#### [PROBLEM STATEMENT]
Write out the stretch of lines below that begins at the line with "ATOM 249 C CA" and ends at the line with "ATOM 259 C C", including both, exactly as given and nothing more.
MATERIAL FOR THIS EXERCISE: Begin
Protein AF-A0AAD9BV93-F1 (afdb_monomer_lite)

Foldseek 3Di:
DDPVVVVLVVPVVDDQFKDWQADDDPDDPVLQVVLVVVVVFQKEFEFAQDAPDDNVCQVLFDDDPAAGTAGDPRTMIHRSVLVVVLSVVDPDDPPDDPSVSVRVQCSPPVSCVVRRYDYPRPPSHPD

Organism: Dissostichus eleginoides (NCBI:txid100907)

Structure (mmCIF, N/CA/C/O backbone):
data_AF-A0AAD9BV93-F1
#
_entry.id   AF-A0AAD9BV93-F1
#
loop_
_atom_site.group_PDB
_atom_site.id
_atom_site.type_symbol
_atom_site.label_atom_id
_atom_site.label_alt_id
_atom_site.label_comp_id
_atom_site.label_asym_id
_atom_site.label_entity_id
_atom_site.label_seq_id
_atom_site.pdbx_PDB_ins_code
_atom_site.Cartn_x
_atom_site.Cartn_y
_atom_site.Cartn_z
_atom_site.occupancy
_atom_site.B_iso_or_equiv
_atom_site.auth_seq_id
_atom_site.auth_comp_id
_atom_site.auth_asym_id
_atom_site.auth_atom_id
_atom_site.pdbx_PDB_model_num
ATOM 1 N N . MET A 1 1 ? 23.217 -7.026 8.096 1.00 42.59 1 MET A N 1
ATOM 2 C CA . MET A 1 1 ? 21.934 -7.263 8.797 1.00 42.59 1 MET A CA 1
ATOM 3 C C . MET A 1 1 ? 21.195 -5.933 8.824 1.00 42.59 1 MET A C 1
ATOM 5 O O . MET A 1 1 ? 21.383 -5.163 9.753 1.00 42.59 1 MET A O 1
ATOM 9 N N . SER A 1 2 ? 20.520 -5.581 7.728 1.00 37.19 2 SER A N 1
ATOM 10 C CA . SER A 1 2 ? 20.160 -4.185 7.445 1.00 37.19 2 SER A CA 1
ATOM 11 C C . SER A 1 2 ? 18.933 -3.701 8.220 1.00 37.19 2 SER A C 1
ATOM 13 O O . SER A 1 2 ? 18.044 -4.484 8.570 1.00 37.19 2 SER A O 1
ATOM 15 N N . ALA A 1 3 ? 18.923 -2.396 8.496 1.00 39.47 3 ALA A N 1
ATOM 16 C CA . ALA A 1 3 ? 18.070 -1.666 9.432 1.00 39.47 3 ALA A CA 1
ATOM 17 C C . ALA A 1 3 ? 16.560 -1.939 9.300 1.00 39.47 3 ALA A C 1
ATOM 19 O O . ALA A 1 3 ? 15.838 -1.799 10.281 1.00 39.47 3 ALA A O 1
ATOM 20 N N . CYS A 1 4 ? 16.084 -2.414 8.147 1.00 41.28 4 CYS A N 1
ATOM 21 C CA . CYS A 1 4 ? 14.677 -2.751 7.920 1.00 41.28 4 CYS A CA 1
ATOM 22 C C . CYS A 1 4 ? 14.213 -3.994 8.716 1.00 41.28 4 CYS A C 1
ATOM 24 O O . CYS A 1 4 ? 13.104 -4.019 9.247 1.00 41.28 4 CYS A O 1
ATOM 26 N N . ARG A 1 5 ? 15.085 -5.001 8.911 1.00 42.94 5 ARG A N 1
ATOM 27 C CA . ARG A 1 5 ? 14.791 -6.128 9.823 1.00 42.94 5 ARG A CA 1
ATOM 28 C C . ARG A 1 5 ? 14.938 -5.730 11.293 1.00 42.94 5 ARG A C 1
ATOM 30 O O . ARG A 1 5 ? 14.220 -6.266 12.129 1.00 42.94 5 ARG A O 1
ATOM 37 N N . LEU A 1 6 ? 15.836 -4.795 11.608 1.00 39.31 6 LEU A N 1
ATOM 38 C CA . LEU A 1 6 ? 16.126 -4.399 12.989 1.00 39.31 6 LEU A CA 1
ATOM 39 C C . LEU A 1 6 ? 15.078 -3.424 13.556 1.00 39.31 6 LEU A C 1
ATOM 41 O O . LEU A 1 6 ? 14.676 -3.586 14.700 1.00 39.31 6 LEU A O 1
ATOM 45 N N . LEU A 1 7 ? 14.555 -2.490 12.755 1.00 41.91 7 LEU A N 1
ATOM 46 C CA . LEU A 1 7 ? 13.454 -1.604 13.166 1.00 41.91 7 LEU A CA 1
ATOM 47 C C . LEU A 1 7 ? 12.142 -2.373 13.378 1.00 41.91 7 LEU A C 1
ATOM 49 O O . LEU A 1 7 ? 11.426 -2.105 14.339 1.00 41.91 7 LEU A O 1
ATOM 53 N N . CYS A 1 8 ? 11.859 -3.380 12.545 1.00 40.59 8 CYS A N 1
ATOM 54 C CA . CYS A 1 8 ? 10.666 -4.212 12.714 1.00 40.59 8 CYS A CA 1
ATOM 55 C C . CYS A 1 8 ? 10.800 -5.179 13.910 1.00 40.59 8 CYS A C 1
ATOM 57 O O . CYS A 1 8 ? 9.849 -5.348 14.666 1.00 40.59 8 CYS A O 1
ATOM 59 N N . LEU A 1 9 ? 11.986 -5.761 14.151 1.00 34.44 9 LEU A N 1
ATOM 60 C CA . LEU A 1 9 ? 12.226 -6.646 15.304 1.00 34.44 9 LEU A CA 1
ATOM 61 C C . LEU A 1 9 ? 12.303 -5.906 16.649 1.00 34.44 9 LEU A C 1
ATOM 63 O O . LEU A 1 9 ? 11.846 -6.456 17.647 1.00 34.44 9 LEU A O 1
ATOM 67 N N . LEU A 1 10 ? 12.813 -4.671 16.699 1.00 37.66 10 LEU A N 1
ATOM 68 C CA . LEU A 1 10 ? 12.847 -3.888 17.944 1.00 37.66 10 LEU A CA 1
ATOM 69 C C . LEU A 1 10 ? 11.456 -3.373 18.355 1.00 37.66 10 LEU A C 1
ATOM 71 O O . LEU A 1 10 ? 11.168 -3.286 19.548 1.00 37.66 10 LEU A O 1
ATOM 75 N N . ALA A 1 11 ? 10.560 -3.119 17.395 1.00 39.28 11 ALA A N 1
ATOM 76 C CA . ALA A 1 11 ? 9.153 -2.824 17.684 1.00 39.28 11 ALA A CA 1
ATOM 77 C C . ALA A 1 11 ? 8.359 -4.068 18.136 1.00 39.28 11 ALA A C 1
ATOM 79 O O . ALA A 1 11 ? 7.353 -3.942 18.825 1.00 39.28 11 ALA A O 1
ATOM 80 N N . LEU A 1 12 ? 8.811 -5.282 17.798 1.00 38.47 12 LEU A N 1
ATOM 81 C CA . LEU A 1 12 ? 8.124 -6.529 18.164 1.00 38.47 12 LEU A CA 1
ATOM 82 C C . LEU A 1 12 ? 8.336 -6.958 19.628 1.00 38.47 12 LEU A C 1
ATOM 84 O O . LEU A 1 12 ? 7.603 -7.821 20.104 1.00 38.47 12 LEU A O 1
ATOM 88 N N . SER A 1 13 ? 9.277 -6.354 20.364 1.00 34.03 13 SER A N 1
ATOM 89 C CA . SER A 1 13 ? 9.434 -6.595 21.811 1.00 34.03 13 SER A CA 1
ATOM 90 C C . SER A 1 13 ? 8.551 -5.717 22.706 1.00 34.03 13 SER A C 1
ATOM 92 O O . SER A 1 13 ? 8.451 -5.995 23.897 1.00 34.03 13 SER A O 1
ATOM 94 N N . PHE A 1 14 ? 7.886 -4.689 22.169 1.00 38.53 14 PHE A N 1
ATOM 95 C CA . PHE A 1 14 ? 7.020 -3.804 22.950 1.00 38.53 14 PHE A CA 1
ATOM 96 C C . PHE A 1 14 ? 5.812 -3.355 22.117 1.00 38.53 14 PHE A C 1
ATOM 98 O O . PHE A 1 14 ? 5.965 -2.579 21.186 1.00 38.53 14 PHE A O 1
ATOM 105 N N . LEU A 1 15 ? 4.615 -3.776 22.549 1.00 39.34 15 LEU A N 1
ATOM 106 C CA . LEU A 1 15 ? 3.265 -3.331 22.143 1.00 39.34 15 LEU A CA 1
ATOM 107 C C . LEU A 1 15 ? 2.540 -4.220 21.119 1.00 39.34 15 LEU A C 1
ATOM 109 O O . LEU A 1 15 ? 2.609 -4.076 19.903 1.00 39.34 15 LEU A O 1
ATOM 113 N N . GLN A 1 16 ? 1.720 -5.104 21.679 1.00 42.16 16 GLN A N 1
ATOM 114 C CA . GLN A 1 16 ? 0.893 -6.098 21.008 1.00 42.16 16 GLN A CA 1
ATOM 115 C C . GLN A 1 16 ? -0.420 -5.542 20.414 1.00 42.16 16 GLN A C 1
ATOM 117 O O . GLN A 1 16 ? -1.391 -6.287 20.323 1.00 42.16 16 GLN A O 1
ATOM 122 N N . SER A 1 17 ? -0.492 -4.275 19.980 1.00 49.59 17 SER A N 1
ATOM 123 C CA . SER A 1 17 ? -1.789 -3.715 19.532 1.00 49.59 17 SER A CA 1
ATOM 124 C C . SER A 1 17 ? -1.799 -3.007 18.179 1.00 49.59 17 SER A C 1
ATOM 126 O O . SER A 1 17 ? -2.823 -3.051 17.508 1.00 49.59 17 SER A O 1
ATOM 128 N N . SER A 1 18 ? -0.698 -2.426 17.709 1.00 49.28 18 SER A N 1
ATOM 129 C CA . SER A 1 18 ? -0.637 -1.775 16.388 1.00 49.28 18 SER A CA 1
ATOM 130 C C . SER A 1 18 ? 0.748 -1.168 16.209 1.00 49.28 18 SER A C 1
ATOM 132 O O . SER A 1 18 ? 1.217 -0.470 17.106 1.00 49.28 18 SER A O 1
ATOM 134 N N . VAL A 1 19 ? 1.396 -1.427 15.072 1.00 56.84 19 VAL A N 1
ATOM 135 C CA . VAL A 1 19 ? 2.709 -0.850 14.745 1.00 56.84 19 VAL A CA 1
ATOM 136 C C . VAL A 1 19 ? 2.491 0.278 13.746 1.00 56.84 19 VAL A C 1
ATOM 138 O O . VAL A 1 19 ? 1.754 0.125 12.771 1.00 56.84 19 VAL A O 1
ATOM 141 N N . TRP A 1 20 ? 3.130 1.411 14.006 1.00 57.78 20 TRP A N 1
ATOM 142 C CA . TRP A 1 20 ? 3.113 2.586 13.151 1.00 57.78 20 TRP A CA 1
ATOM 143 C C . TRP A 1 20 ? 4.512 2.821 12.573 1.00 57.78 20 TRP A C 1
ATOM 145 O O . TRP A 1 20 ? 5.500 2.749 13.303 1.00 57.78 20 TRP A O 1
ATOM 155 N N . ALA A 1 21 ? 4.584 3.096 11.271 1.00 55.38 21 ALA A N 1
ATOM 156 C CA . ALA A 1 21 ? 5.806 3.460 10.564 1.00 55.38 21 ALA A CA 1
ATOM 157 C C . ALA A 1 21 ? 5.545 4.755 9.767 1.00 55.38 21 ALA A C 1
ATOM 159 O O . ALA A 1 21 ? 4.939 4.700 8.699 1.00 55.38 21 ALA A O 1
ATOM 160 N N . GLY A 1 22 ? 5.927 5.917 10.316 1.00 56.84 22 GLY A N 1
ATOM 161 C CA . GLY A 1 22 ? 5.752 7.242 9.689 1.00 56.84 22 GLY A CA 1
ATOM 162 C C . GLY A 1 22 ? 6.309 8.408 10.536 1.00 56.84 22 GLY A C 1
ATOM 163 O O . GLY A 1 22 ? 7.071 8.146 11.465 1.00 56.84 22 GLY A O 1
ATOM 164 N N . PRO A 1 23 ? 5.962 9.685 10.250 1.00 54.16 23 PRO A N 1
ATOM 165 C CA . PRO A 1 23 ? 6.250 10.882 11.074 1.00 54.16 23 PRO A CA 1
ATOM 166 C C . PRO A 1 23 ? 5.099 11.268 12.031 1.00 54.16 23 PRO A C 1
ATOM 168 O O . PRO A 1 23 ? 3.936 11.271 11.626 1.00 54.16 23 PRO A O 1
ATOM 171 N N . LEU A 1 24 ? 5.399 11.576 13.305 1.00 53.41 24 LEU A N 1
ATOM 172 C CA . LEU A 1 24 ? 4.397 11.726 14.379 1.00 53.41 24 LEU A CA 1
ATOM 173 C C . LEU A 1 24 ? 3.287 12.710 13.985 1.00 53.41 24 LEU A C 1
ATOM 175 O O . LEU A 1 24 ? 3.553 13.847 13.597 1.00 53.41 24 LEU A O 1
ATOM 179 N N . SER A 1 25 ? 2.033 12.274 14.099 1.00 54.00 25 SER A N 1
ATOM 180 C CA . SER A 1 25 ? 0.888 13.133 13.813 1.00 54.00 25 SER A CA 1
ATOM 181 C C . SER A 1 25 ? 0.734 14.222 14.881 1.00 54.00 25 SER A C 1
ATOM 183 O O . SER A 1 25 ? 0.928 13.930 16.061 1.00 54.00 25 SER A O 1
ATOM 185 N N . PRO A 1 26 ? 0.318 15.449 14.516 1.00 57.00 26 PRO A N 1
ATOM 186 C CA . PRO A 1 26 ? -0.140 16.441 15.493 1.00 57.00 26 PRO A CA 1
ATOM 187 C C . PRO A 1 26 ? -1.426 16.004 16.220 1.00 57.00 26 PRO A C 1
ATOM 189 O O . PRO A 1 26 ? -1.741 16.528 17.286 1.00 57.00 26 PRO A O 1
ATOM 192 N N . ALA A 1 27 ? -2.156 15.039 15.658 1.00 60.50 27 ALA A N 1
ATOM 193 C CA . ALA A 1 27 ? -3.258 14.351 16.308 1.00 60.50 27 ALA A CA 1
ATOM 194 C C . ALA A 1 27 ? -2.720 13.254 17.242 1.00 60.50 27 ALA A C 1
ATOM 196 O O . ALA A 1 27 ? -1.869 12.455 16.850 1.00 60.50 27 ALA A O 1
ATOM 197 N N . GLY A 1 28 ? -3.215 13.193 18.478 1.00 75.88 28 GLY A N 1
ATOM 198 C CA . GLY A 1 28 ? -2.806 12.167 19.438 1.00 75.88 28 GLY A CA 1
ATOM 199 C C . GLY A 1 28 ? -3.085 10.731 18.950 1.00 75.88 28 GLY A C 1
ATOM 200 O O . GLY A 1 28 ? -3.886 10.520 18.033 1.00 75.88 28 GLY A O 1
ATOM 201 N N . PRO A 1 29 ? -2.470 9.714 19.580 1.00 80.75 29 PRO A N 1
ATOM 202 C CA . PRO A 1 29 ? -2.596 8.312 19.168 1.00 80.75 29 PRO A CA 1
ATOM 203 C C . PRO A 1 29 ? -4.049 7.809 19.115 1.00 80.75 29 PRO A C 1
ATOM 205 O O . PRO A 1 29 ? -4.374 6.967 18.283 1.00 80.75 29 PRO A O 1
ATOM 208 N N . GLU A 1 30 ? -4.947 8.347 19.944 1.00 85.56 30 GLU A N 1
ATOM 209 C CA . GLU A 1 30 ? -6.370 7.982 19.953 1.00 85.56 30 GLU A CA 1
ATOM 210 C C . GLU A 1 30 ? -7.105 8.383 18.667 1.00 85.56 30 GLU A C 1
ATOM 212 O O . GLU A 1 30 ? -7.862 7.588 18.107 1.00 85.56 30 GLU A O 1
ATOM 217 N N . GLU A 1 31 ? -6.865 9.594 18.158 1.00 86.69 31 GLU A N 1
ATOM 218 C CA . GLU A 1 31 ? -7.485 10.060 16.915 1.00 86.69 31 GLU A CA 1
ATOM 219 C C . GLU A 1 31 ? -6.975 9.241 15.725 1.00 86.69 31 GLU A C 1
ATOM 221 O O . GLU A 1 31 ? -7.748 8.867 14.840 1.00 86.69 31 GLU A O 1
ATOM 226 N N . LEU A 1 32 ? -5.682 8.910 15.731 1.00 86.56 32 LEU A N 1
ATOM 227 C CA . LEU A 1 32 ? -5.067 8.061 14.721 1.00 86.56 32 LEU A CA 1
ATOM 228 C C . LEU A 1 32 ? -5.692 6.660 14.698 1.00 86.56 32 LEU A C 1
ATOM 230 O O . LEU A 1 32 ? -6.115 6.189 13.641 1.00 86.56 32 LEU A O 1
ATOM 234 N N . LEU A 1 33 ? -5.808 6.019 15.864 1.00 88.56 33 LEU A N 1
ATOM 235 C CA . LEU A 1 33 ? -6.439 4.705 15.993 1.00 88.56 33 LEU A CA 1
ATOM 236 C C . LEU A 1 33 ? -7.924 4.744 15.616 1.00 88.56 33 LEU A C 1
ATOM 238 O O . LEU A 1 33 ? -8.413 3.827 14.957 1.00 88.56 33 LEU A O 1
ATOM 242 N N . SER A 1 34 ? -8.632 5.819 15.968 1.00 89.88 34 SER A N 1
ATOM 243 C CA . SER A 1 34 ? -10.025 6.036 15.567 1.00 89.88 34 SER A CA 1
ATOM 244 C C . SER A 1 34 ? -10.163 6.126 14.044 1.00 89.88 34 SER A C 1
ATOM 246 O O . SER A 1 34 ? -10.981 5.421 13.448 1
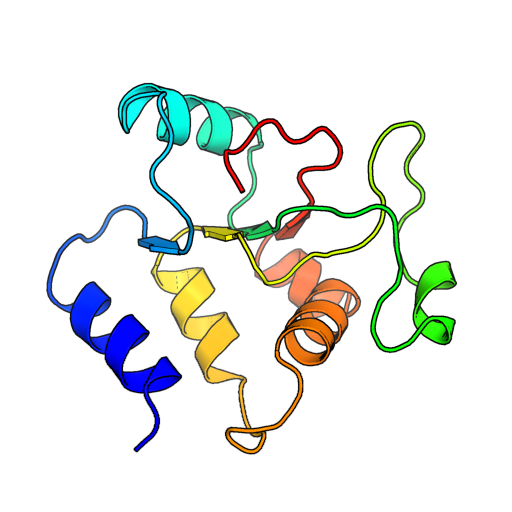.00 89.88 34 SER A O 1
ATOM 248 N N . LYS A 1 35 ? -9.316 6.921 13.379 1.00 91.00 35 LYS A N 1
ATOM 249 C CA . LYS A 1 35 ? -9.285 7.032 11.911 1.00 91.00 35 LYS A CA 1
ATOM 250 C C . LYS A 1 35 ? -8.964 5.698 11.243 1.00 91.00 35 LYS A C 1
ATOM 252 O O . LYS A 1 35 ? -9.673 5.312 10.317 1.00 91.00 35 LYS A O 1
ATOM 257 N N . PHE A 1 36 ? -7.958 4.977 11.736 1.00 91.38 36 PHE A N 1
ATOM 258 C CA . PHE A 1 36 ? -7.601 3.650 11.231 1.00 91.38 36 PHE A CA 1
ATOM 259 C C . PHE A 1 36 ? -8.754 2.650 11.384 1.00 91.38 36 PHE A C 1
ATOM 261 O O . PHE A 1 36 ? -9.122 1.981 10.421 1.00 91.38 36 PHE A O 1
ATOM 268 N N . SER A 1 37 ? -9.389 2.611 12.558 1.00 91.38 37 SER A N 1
MATERIAL FOR THIS EXERCISE: End
#### [RESPONSE BELOW]
ATOM 249 C CA . LYS A 1 35 ? -9.285 7.032 11.911 1.00 91.00 35 LYS A CA 1
ATOM 250 C C . LYS A 1 35 ? -8.964 5.698 11.243 1.00 91.00 35 LYS A C 1
ATOM 252 O O . LYS A 1 35 ? -9.673 5.312 10.317 1.00 91.00 35 LYS A O 1
ATOM 257 N N . PHE A 1 36 ? -7.958 4.977 11.736 1.00 91.38 36 PHE A N 1
ATOM 258 C CA . PHE A 1 36 ? -7.601 3.650 11.231 1.00 91.38 36 PHE A CA 1
ATOM 259 C C . PHE A 1 36 ? -8.754 2.650 11.384 1.00 91.38 36 PHE A C 1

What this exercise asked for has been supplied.